▶ Work item
Where the listing below reaches the line containing "ATOM 41 C CA", start writing out lines exactly, and stop once the line containing "ATOM 66 N N" has been written.

---------- Records for this exercise ----------

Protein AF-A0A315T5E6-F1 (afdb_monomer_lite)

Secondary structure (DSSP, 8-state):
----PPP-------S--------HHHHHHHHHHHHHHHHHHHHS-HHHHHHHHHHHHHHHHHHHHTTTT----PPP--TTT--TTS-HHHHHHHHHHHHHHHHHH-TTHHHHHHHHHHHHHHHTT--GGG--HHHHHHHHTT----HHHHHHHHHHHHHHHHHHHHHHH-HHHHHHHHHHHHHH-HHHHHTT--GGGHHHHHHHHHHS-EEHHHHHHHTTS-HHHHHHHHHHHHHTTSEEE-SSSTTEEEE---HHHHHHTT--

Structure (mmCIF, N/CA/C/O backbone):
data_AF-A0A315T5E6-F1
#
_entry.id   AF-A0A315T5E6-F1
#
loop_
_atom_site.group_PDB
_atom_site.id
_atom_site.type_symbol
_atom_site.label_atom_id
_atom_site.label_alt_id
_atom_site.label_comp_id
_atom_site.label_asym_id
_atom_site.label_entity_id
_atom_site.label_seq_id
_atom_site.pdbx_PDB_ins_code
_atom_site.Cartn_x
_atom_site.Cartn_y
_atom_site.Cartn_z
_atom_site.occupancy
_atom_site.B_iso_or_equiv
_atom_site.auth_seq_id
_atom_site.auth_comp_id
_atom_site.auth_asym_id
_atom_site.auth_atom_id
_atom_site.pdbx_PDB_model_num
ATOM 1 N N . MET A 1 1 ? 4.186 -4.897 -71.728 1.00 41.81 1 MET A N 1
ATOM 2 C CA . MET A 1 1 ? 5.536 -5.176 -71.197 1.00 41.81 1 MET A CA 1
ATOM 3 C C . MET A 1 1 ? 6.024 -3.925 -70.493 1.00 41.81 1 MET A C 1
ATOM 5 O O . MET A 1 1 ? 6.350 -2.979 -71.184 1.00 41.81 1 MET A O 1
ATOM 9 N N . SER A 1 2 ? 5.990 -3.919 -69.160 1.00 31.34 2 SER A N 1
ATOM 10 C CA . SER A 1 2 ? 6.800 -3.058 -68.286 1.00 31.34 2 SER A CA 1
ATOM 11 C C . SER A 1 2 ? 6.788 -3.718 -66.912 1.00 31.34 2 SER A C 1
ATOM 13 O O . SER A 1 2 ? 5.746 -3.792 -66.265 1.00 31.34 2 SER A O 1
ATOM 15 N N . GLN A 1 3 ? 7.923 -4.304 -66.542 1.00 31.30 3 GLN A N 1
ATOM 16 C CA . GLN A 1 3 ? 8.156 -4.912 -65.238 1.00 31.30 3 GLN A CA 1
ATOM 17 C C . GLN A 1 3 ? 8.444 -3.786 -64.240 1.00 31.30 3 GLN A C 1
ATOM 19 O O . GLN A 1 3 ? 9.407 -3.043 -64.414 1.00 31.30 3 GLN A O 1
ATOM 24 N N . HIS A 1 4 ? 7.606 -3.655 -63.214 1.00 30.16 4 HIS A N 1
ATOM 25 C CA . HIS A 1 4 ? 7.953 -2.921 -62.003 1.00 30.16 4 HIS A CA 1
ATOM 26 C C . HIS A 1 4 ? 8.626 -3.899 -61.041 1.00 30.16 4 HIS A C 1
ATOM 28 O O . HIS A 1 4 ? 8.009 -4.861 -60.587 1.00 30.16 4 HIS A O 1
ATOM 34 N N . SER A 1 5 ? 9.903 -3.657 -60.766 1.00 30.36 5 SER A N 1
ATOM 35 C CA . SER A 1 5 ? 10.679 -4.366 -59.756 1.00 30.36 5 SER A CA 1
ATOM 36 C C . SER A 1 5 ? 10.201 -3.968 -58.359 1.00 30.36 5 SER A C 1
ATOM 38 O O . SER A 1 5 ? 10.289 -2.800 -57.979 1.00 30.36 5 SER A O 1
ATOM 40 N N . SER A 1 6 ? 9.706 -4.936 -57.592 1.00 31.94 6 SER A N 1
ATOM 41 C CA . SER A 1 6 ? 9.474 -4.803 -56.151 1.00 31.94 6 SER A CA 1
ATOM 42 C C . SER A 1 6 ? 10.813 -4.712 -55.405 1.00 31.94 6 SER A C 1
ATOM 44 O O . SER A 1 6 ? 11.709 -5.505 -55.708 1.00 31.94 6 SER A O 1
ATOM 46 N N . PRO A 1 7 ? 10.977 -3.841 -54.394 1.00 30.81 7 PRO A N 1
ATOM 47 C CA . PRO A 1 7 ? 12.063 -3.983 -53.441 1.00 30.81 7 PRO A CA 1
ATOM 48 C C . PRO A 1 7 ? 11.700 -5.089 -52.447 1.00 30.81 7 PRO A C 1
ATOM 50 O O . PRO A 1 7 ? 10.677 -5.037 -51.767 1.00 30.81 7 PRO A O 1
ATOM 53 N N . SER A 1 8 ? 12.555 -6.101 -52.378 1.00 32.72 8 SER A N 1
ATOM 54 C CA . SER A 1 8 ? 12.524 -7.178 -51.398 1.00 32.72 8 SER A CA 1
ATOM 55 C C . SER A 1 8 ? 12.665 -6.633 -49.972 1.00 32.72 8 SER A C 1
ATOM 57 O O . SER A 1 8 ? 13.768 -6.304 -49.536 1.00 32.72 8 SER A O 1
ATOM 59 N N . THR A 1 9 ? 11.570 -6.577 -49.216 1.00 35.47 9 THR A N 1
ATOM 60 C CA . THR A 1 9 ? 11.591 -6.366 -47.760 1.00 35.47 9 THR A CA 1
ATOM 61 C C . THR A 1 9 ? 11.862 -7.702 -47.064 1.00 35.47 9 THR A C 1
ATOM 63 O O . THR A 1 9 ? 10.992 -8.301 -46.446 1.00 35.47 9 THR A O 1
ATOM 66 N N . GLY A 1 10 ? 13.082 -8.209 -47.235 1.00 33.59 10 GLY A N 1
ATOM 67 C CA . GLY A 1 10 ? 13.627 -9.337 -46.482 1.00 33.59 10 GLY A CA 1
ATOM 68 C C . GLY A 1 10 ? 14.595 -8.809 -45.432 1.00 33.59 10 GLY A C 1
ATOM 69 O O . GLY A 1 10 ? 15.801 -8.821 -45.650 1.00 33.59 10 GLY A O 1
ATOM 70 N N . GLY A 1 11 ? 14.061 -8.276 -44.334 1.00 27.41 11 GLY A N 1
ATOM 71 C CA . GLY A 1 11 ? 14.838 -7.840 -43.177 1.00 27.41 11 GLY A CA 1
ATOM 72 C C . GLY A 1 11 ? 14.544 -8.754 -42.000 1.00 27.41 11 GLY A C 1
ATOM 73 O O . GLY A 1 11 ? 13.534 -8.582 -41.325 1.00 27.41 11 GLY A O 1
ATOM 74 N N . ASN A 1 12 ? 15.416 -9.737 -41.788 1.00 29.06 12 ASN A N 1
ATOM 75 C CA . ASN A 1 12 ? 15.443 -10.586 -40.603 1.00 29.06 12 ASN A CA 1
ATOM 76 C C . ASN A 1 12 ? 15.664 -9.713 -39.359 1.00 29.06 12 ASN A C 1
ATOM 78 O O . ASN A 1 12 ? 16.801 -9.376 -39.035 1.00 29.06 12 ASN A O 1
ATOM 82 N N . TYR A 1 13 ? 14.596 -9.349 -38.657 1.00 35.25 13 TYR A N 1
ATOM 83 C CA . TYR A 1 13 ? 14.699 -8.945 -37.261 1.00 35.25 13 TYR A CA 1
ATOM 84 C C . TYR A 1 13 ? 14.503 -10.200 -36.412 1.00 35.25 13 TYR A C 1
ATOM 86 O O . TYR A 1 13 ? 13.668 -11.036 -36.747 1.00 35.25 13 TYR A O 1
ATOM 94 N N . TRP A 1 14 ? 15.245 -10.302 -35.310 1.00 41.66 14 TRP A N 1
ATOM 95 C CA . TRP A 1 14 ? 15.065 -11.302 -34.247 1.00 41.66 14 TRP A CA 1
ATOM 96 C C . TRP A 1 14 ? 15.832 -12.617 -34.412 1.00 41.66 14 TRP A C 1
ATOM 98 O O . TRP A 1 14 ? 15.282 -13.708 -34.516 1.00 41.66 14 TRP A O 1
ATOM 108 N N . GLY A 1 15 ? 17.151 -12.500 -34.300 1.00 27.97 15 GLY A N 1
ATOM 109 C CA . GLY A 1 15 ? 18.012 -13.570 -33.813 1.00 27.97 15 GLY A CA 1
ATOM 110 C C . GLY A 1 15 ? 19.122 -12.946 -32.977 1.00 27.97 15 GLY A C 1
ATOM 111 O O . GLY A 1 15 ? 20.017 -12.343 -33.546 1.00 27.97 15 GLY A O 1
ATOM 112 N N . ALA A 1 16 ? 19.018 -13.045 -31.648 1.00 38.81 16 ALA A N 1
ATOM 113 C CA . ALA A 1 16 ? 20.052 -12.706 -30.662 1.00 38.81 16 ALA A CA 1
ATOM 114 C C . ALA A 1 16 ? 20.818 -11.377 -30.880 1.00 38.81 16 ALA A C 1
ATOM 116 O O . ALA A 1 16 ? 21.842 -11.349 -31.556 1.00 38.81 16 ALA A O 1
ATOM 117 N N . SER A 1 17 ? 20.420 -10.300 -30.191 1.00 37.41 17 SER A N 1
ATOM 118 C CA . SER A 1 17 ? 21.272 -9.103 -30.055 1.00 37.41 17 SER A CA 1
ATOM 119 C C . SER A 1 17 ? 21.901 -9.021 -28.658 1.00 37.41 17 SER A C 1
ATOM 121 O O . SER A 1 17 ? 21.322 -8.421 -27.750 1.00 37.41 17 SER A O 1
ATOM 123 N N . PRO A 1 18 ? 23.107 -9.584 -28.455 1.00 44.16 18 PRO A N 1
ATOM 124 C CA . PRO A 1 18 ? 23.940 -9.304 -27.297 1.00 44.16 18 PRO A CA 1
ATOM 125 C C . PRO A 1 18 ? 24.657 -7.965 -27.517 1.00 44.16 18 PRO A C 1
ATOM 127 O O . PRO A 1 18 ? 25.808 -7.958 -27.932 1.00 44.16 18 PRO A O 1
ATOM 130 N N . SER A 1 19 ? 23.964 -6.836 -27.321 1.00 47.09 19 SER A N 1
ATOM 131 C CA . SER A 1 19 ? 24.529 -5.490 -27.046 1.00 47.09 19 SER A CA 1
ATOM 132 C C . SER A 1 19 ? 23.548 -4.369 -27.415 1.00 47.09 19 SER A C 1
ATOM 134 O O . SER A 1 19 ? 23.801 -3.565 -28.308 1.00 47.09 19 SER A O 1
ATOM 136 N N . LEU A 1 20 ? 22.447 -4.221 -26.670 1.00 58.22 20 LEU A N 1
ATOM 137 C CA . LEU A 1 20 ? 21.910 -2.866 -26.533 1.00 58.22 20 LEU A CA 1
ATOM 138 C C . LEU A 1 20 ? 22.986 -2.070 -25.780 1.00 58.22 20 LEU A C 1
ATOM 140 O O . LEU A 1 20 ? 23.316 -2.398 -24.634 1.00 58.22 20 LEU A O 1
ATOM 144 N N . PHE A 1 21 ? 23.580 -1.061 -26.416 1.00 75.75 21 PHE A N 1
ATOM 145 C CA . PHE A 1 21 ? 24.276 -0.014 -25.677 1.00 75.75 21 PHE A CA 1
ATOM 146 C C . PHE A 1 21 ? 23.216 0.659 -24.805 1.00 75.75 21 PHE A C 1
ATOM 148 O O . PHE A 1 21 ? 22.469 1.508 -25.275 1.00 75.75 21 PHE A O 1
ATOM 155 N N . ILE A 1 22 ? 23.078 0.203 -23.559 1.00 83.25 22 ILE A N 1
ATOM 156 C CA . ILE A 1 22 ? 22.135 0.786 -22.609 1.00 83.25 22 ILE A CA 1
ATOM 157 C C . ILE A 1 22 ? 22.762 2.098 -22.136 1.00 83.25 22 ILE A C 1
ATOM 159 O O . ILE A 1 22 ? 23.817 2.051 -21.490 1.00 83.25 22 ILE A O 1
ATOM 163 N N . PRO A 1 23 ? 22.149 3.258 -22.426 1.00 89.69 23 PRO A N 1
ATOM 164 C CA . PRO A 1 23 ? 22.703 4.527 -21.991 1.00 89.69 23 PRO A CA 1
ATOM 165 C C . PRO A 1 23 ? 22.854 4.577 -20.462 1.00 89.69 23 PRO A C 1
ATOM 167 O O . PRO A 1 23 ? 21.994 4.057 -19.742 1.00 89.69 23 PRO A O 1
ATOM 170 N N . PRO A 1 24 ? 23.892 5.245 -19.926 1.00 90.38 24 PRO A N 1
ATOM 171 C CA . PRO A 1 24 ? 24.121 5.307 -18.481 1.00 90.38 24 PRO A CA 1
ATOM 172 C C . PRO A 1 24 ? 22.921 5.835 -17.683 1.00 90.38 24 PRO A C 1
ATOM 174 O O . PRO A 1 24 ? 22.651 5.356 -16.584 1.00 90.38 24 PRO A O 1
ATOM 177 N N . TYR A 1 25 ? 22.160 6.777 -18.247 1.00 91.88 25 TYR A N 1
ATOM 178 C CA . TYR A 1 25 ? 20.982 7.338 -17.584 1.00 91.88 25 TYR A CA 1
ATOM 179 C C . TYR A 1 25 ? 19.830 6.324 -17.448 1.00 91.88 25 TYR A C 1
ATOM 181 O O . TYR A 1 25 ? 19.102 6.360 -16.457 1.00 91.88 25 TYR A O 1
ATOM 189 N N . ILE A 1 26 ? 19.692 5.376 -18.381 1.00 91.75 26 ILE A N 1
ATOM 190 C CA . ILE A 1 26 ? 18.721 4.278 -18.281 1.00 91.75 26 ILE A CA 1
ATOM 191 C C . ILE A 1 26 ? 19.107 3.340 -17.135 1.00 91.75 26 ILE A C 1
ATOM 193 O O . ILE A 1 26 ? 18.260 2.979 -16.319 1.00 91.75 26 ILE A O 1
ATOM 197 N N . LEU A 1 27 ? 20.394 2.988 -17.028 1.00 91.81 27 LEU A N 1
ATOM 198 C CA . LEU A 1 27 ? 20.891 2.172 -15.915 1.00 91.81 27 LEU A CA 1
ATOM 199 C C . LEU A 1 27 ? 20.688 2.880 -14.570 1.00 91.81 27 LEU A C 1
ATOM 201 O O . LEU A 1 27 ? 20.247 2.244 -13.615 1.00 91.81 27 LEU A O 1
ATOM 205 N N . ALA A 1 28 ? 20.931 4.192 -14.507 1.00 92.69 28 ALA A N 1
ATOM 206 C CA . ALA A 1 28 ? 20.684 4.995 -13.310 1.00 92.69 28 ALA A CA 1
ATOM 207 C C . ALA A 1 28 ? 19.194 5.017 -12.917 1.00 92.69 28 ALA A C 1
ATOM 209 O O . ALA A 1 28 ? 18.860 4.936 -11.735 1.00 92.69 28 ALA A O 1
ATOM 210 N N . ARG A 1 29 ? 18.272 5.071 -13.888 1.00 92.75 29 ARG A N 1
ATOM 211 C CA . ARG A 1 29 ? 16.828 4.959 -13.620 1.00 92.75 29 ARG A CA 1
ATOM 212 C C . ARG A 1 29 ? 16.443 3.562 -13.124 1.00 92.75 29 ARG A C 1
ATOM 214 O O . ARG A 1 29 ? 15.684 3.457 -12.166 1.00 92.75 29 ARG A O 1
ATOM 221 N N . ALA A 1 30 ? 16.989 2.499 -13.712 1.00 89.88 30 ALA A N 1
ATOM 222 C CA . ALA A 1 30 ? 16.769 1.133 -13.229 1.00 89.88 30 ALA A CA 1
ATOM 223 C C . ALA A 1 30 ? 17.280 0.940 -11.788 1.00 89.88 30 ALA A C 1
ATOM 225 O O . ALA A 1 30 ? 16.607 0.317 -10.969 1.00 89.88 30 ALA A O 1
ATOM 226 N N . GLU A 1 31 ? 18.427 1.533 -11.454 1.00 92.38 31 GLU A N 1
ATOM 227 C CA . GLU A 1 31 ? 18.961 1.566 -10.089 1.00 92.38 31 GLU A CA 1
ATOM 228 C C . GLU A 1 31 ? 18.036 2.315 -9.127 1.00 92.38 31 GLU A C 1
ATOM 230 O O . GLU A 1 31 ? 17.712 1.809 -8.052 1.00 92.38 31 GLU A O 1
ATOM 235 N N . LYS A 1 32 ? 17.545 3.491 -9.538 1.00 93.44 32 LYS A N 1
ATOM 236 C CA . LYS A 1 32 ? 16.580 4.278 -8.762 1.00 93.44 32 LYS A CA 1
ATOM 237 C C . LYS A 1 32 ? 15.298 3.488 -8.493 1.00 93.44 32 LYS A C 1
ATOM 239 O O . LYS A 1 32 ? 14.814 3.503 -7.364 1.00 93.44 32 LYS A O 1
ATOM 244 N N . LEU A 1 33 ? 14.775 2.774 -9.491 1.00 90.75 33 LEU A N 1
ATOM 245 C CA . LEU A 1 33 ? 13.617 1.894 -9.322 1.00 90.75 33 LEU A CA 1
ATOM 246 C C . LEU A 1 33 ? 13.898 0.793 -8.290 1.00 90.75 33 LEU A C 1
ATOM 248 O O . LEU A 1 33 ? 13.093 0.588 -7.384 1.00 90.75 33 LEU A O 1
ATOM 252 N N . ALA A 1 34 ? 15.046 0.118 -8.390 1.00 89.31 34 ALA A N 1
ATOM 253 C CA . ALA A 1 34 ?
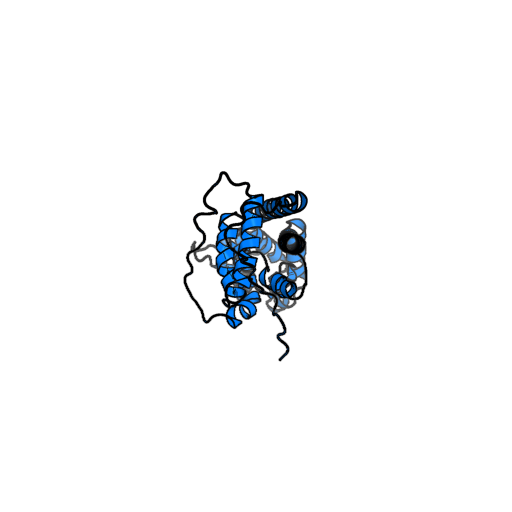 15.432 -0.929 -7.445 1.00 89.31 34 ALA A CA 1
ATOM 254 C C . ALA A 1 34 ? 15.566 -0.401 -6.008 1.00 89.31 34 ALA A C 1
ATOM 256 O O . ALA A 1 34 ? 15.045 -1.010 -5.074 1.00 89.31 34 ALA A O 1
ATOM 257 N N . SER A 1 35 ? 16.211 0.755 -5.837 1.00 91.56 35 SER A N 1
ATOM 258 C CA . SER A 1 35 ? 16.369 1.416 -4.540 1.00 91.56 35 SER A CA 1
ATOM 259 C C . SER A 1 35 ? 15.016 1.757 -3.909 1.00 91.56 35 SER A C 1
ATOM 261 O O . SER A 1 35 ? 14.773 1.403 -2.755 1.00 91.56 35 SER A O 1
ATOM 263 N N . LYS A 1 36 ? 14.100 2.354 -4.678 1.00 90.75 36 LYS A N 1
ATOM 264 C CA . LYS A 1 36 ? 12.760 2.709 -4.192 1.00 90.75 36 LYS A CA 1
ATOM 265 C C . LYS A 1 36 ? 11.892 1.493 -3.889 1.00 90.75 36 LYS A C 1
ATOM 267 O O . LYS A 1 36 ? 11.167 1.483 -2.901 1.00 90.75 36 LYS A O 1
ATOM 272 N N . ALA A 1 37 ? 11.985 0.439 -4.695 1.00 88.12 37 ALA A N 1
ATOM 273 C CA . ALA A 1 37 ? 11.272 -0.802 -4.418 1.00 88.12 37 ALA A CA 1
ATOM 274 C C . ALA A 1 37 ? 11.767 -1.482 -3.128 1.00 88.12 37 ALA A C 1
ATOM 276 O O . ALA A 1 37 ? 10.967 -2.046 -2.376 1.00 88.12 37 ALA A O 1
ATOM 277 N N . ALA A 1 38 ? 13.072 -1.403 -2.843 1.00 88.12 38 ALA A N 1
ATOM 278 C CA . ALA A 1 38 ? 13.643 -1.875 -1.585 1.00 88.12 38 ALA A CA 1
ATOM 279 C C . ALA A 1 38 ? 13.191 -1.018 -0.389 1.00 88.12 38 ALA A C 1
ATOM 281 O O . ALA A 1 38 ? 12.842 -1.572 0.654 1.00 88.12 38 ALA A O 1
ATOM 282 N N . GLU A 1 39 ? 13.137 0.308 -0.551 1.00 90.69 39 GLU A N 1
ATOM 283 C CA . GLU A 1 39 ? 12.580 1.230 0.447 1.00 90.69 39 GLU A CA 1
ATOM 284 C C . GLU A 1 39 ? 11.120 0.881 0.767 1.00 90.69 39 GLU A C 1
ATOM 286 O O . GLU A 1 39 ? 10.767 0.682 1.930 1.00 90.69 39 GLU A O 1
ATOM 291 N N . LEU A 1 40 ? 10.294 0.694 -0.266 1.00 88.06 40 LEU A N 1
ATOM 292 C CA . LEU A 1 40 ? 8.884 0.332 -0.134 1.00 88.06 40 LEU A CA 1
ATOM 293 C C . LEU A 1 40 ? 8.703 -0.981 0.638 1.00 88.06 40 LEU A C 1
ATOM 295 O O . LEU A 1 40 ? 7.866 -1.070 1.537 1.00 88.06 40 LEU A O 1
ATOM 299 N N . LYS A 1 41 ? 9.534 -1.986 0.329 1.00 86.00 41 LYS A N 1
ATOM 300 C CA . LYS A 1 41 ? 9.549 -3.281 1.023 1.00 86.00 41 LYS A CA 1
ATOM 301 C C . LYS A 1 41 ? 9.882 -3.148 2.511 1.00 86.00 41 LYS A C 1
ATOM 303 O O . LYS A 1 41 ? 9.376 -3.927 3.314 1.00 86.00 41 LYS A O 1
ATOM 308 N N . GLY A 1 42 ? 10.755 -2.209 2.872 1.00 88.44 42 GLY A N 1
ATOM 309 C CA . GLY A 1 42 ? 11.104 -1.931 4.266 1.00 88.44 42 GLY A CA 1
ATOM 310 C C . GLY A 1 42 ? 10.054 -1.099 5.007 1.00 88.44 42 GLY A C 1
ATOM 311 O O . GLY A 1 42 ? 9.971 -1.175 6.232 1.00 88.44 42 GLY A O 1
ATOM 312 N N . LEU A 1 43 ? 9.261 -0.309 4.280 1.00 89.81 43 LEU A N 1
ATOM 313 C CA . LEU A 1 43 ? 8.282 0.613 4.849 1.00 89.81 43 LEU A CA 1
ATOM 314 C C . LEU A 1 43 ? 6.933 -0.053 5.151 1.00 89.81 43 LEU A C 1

----------

▶ Result
ATOM 41 C CA . SER A 1 6 ? 9.474 -4.803 -56.151 1.00 31.94 6 SER A CA 1
ATOM 42 C C . SER A 1 6 ? 10.813 -4.712 -55.405 1.00 31.94 6 SER A C 1
ATOM 44 O O . SER A 1 6 ? 11.709 -5.505 -55.708 1.00 31.94 6 SER A O 1
ATOM 46 N N . PRO A 1 7 ? 10.977 -3.841 -54.394 1.00 30.81 7 PRO A N 1
ATOM 47 C CA . PRO A 1 7 ? 12.063 -3.983 -53.441 1.00 30.81 7 PRO A CA 1
ATOM 48 C C . PRO A 1 7 ? 11.700 -5.089 -52.447 1.00 30.81 7 PRO A C 1
ATOM 50 O O . PRO A 1 7 ? 10.677 -5.037 -51.767 1.00 30.81 7 PRO A O 1
ATOM 53 N N . SER A 1 8 ? 12.555 -6.101 -52.378 1.00 32.72 8 SER A N 1
ATOM 54 C CA . SER A 1 8 ? 12.524 -7.178 -51.398 1.00 32.72 8 SER A CA 1
ATOM 55 C C . SER A 1 8 ? 12.665 -6.633 -49.972 1.00 32.72 8 SER A C 1
ATOM 57 O O . SER A 1 8 ? 13.768 -6.304 -49.536 1.00 32.72 8 SER A O 1
ATOM 59 N N . THR A 1 9 ? 11.570 -6.577 -49.216 1.00 35.47 9 THR A N 1
ATOM 60 C CA . THR A 1 9 ? 11.591 -6.366 -47.760 1.00 35.47 9 THR A CA 1
ATOM 61 C C . THR A 1 9 ? 11.862 -7.702 -47.064 1.00 35.47 9 THR A C 1
ATOM 63 O O . THR A 1 9 ? 10.992 -8.301 -46.446 1.00 35.47 9 THR A O 1
ATOM 66 N N . GLY A 1 10 ? 13.082 -8.209 -47.235 1.00 33.59 10 GLY A N 1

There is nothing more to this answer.